Sorry, een F-pupil? ,,Ja, op zeven- en achtjarige leeftijd willen we al op een speelse manier beginnen de kinderen de kunst van het verdedigen bij te brengen”, vertelt de 41-jarige inwoner van het Brabantse Bosschenhoofd. ,,Wij willen geen Italiaanse verdedigingsstijl, maar we kunnen wel wat Italiaanse ingrediënten toevoegen als we de Hollandse School aan het publiek voorschotelen.”

 

En die Hollandse School is, als het een verdediger betreft, toch vooral een man die op het juiste moment inschuift, zodat er op het middenveld een mannetje meer ontstaat. Echter, de bal veroveren door simpelweg goed te staan is iets wat in Italië veel meer is ingeburgerd dan in Nederland. Maar hoe breng je een kind de lol van de bal afpakken bij? Dromen over fameuze passeerbewegingen als de Zidane en de Ronaldinho is mooi, maar dergelijke dromen zijn kwellingen voor de speler die op een dergelijke manier gepasseerd wordt.

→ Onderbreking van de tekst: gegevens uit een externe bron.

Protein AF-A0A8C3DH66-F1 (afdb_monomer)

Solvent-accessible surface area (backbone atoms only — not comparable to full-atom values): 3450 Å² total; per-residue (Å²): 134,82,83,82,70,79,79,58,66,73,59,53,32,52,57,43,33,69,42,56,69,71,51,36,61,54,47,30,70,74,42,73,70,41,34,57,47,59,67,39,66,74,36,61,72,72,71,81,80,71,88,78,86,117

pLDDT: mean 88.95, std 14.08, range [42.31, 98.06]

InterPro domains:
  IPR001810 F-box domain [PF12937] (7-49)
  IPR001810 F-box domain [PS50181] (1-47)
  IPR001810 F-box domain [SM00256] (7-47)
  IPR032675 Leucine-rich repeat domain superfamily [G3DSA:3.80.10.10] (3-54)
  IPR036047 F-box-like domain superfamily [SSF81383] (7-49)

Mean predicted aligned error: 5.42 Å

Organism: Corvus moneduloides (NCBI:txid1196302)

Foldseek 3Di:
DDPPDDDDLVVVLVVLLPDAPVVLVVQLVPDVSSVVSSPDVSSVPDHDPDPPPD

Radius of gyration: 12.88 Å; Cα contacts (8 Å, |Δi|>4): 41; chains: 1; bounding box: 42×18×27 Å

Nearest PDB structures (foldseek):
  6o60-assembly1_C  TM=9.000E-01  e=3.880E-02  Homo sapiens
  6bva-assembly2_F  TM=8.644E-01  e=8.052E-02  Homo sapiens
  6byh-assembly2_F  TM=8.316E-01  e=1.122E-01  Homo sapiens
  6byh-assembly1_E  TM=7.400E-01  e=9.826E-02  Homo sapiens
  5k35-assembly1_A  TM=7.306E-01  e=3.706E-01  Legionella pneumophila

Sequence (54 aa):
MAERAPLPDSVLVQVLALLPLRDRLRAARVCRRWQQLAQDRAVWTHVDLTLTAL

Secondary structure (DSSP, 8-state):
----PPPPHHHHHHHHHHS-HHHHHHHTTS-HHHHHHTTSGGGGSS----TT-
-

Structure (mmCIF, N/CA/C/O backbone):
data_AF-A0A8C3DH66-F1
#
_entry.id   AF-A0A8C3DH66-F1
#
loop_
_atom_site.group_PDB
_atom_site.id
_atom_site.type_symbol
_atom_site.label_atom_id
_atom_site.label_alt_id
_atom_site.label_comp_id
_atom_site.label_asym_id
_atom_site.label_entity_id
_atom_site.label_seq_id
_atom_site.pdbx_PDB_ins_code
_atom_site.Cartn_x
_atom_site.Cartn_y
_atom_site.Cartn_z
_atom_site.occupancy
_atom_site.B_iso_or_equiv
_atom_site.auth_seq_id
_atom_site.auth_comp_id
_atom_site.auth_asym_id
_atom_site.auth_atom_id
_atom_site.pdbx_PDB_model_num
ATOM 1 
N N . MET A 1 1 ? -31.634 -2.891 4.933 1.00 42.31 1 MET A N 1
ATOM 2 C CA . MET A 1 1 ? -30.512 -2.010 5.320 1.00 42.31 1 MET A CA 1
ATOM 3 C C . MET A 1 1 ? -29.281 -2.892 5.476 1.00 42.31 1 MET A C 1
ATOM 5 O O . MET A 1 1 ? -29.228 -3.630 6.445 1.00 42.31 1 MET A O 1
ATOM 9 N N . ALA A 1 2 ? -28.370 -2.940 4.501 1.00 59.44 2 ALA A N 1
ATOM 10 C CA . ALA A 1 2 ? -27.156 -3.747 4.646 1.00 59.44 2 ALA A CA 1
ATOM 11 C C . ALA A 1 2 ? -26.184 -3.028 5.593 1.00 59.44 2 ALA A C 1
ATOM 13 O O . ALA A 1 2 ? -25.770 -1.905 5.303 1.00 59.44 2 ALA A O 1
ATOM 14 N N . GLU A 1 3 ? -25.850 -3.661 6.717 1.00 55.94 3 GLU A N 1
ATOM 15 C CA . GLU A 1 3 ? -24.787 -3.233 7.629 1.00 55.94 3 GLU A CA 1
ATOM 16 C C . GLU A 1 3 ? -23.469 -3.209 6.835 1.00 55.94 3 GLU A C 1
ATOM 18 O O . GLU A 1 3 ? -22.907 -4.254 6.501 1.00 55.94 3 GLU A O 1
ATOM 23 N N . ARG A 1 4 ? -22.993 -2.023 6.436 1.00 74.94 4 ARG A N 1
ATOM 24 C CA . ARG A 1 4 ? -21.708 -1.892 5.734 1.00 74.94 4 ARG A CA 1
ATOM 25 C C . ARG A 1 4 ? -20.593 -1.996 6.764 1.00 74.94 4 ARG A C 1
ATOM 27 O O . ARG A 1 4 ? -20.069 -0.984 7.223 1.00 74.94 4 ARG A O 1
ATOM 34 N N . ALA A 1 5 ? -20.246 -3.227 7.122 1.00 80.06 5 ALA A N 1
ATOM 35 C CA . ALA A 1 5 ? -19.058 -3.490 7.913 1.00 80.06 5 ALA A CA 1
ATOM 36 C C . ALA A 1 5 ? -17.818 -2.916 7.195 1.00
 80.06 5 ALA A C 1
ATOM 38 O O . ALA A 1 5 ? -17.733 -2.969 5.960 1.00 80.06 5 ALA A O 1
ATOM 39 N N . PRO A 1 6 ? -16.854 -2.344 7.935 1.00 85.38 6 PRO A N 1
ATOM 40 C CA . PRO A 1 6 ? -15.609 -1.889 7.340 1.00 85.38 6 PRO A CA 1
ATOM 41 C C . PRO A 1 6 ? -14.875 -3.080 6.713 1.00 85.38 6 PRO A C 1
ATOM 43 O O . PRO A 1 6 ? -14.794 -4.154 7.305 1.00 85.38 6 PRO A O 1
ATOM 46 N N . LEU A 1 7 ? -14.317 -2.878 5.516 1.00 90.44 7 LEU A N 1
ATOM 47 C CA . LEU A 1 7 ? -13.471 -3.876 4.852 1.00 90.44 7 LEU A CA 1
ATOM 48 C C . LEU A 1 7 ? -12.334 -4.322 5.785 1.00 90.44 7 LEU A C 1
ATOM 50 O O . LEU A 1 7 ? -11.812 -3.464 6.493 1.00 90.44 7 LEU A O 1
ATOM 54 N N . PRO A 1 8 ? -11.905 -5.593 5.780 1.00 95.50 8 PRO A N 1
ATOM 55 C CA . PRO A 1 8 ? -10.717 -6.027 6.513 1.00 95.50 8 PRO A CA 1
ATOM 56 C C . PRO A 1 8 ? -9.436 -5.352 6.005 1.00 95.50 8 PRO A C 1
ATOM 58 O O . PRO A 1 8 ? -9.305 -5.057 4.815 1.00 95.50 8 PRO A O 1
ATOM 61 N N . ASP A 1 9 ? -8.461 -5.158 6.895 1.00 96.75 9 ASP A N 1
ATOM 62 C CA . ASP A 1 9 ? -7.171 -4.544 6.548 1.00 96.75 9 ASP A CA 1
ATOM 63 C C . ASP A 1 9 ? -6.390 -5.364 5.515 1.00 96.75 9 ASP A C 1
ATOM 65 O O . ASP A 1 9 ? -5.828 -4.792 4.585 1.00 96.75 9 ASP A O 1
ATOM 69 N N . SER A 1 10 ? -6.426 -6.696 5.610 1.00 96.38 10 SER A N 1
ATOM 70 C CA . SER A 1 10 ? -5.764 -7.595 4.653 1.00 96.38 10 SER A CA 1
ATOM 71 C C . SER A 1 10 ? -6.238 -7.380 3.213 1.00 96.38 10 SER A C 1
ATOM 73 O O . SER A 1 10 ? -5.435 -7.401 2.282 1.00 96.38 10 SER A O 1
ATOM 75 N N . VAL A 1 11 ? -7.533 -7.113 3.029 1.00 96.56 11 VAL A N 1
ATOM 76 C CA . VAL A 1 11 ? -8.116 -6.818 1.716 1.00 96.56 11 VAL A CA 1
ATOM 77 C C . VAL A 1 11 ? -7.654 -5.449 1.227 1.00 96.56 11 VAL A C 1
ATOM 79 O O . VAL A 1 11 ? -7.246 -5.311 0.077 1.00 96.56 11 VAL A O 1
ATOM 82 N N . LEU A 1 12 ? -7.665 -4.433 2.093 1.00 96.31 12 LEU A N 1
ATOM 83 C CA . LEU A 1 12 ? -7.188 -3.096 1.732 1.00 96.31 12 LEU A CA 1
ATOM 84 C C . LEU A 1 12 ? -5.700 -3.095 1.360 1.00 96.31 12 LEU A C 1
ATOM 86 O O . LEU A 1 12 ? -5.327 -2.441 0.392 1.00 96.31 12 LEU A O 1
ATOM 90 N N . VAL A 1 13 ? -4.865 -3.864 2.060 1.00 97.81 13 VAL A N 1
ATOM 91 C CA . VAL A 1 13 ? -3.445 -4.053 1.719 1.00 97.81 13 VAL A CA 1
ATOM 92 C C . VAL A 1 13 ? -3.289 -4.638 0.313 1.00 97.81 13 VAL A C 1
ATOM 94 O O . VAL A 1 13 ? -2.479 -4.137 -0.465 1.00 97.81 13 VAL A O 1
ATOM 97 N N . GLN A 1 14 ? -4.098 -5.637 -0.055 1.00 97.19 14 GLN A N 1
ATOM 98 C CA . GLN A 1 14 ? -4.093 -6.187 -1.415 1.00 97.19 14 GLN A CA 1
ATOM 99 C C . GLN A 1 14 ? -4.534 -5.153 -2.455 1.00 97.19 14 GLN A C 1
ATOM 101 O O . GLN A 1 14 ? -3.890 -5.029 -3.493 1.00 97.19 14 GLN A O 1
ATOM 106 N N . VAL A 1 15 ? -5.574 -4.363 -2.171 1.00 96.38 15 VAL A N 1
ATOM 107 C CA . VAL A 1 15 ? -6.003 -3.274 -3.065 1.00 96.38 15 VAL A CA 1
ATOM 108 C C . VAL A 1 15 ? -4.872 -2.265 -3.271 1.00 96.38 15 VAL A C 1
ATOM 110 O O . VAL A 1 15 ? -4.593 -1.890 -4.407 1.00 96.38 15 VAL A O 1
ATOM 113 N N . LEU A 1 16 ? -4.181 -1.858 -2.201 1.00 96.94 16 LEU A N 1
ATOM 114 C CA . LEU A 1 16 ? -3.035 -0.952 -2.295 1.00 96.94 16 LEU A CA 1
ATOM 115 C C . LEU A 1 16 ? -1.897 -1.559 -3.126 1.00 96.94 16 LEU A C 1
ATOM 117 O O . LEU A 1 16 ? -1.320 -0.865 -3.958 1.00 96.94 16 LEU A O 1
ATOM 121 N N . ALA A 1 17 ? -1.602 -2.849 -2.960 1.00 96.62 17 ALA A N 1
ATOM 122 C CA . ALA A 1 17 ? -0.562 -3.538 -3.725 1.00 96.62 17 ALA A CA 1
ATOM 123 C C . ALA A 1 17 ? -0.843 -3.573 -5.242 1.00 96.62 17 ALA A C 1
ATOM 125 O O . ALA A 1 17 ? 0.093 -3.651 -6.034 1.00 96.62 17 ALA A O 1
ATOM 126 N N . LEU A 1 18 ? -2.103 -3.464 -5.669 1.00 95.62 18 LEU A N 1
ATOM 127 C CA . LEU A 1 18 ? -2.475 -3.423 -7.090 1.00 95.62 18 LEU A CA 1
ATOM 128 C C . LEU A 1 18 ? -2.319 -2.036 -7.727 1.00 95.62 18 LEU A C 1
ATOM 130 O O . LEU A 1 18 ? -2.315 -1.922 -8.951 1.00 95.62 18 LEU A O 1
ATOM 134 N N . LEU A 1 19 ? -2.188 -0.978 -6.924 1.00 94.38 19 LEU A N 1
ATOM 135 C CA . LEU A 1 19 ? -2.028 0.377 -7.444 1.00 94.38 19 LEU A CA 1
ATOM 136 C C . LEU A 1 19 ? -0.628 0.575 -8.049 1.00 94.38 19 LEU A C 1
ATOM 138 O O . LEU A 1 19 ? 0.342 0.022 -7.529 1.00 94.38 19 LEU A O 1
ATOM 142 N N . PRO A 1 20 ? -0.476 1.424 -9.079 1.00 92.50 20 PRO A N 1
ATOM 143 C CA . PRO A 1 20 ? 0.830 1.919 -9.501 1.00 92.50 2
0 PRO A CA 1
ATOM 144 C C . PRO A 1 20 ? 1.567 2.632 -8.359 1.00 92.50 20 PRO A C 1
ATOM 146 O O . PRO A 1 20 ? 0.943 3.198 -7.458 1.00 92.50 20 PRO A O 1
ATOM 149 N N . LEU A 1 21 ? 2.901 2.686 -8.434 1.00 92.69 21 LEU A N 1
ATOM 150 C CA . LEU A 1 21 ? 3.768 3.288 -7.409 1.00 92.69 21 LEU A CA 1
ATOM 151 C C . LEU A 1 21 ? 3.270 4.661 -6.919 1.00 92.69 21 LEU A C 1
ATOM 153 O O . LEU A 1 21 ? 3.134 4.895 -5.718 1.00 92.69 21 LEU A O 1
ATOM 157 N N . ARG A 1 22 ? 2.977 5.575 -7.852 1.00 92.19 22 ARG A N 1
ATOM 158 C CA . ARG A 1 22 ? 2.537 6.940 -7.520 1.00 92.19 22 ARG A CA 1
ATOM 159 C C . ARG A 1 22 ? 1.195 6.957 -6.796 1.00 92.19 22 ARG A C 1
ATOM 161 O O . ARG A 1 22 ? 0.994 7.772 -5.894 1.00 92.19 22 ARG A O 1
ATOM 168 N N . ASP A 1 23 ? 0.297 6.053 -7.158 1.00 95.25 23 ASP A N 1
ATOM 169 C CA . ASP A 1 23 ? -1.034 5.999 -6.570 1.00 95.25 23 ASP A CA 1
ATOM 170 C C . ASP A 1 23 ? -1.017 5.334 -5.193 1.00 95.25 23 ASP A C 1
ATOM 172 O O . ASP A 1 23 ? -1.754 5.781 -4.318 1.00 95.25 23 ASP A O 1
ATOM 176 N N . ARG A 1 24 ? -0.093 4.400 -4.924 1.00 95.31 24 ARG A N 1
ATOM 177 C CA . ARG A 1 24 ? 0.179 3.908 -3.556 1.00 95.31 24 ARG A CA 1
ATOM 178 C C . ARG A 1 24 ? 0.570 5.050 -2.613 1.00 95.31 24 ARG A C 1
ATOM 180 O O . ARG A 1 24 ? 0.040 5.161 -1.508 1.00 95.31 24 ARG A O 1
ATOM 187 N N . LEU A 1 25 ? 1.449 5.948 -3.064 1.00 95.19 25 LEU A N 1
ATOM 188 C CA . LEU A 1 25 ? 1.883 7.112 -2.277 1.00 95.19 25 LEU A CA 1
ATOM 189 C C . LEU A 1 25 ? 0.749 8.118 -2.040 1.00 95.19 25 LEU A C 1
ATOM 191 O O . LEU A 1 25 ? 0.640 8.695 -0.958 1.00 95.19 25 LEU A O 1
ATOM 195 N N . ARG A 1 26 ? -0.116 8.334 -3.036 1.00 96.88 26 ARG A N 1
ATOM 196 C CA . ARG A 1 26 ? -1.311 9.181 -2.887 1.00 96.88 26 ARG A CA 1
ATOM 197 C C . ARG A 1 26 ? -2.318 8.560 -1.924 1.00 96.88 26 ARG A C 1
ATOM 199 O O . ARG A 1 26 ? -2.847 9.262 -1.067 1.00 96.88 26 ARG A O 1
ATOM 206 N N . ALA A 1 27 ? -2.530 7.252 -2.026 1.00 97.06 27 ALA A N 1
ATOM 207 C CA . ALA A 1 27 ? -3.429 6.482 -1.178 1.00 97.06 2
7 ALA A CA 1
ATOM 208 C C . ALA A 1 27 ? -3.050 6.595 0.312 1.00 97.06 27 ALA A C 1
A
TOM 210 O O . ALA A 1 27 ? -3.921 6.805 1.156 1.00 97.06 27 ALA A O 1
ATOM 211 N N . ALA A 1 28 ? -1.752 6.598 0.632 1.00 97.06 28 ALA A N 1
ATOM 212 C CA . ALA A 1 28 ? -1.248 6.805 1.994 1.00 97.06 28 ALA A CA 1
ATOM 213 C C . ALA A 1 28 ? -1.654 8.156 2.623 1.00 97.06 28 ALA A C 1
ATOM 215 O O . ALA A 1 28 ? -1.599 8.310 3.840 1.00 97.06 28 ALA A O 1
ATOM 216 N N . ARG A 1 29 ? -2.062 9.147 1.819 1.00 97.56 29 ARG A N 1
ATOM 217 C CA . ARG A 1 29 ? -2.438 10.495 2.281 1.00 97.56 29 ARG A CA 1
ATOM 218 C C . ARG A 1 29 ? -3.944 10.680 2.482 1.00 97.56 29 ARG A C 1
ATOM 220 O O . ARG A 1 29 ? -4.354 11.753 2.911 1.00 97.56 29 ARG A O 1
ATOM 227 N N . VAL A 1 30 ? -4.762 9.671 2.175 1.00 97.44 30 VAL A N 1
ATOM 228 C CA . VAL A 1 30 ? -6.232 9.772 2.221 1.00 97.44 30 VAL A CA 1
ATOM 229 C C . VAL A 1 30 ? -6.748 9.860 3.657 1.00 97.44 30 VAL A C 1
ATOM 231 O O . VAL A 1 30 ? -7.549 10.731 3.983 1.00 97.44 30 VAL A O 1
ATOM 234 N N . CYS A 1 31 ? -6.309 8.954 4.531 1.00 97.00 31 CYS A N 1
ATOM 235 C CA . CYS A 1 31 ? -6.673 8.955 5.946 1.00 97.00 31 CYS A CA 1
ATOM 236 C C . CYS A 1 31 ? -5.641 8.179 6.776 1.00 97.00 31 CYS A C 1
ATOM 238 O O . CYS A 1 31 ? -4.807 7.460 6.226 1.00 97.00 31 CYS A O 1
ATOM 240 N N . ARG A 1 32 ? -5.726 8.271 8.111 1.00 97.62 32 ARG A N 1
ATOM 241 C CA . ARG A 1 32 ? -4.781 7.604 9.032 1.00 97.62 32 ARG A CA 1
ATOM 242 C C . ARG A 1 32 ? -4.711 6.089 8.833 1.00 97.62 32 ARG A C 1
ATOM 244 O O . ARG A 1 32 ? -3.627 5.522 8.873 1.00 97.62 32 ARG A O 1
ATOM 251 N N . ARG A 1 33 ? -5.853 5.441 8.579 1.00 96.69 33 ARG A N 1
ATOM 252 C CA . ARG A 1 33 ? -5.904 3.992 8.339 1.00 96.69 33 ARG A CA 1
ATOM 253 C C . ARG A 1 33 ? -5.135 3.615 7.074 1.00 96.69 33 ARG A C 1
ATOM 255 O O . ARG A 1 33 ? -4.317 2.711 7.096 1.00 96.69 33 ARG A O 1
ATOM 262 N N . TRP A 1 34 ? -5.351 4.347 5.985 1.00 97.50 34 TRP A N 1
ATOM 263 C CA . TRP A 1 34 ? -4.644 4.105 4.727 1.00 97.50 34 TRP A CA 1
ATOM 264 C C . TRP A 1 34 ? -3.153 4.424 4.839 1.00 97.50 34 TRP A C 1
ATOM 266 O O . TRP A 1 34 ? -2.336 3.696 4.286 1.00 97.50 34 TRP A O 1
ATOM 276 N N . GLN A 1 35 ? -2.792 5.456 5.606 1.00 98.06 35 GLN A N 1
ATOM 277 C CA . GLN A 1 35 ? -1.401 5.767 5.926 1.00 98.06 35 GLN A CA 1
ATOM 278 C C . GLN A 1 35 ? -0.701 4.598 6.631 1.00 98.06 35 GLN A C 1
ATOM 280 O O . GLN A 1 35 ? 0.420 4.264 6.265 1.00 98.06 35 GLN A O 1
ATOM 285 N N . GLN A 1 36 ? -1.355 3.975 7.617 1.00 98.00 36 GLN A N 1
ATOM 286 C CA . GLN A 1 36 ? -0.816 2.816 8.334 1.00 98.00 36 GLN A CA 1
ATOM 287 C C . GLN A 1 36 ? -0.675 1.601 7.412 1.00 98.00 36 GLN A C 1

,,Belangrijk is om als trainer niet alleen de nadruk op de aanvallende acties te leggen”, vertelt Leijdsman. ,,Natuurlijk, de technische bagage van René Meulensteen is belangrijk: wij besteden heel veel tijd aan bijschaven van de passeerbewegingen van de jeugdspelers. Maar zien waar je tegenstander met de bal heen gaat en daarop inspelen is net zo belangrijk als je opponent op het verkeerde been zetten. Dat gevoel geef je de kinderen door bijvoorbeeld aan vier zijden van het veld een goal neer te zetten. Verliest de aanvallende partij de bal, dan is de kans groot dat de bal gelijk in het doel geschoten wordt.” Het basisprincipe dat een verdediger ook moet kunnen inschuiven, maakt dat een verdediger ook gelijk een superverdediger moet zijn. Een foute inschatting en balverlies is gelijk dodelijk als de mannen achterin niet over voldoende kracht en explosiviteit beschikken. 

 

‘Je moet er altijd van uitgaan dat je teamgenoot de bal verliest. Als je je op die manier opstelt, letterlijk en figuurlijk, kun je hem negen van de tien keer helpen.’ (Jaap Stam in Vrij Nederland)

 

Nog beter de intuïtie ontwikkelen waar je als verdediger moet staan, moet de laatste linie van het imago van ‘Nederlandse achilleshiel’ afhelpen. Bij Sparta wil men een voortrekkersrol vervullen om de ‘moderne verdediger’ op te leiden. Of zijn het oude principes, verhuld in een nieuw jasje? Opvallend in dit verband is dat de vertrekkende Kasteelheer in Rotterdam, Danny Blind, bij Ajax in het hart van de defensie een Europese machtsgreep plaatste in 1995. De aandacht ging vooral uit naar Patrick Kluivert, maar de sleutel van het succes lag op het middenveld. Doordat hetzij Blind hetzij Rijkaard regelmatig konden doorschuiven, had Ajax een overwicht op het middenveld. En dat laatste was weer mogelijk omdat Blind en Rijkaard het spel feilloos konden lezen.

 

Brein

Het brein net zo aanscherpen als de snelheid van handelen, dat is één van de doelstellingen van Sparta Rotterdam. Dat brengt ons terug bij de F-pupillen, bij de jongen die in de goal in de één tegen één situatie de ballen langs hem in het doel ziet gaan. Hoe verwarrend dit ook voor hem is, het leidt volgens Leijdsman altijd tot de eerste vormen van spelinzicht. ,,Het kan vijf minuten, tien minuten of een kwartier duren, maar vroeg of laat zet hij een stapje vooruit”, stelt de coördinator. ,,Simpelweg, omdat achteruit lopen niet helpt. Als die F-pupil namelijk twintig keer die bal langs hem in het doel heeft zien gaan, doet hij automatisch een stapje naar voren. Steeds weer een stapje vooruit totdat hij door heeft dat van het doel af verdedigen meer zin heeft dan in de goal te staan. De rol van de pupillentrainer in deze? Helemaal niets.

 

Laat ze gewoon maar vijftien, twintig minuten spelen en zelf ondervinden wat de beste manier is om positie in te nemen.” Bij de E-jeugd worden al oefeningen gehouden met drie verdedigers en vijf aanvallers om het positiegevoel verder te verfijnen. Daarna, vanaf D-jeugd, worden de ‘reguliere oefensessies’ van zeven tegen zeven en negen tegen negen gehouden. ,,Maar dan hopen we dat ze intuïtief in de omschakeling beter onderlegd zijn dan de tegenstander”, vertelt Leijdsman.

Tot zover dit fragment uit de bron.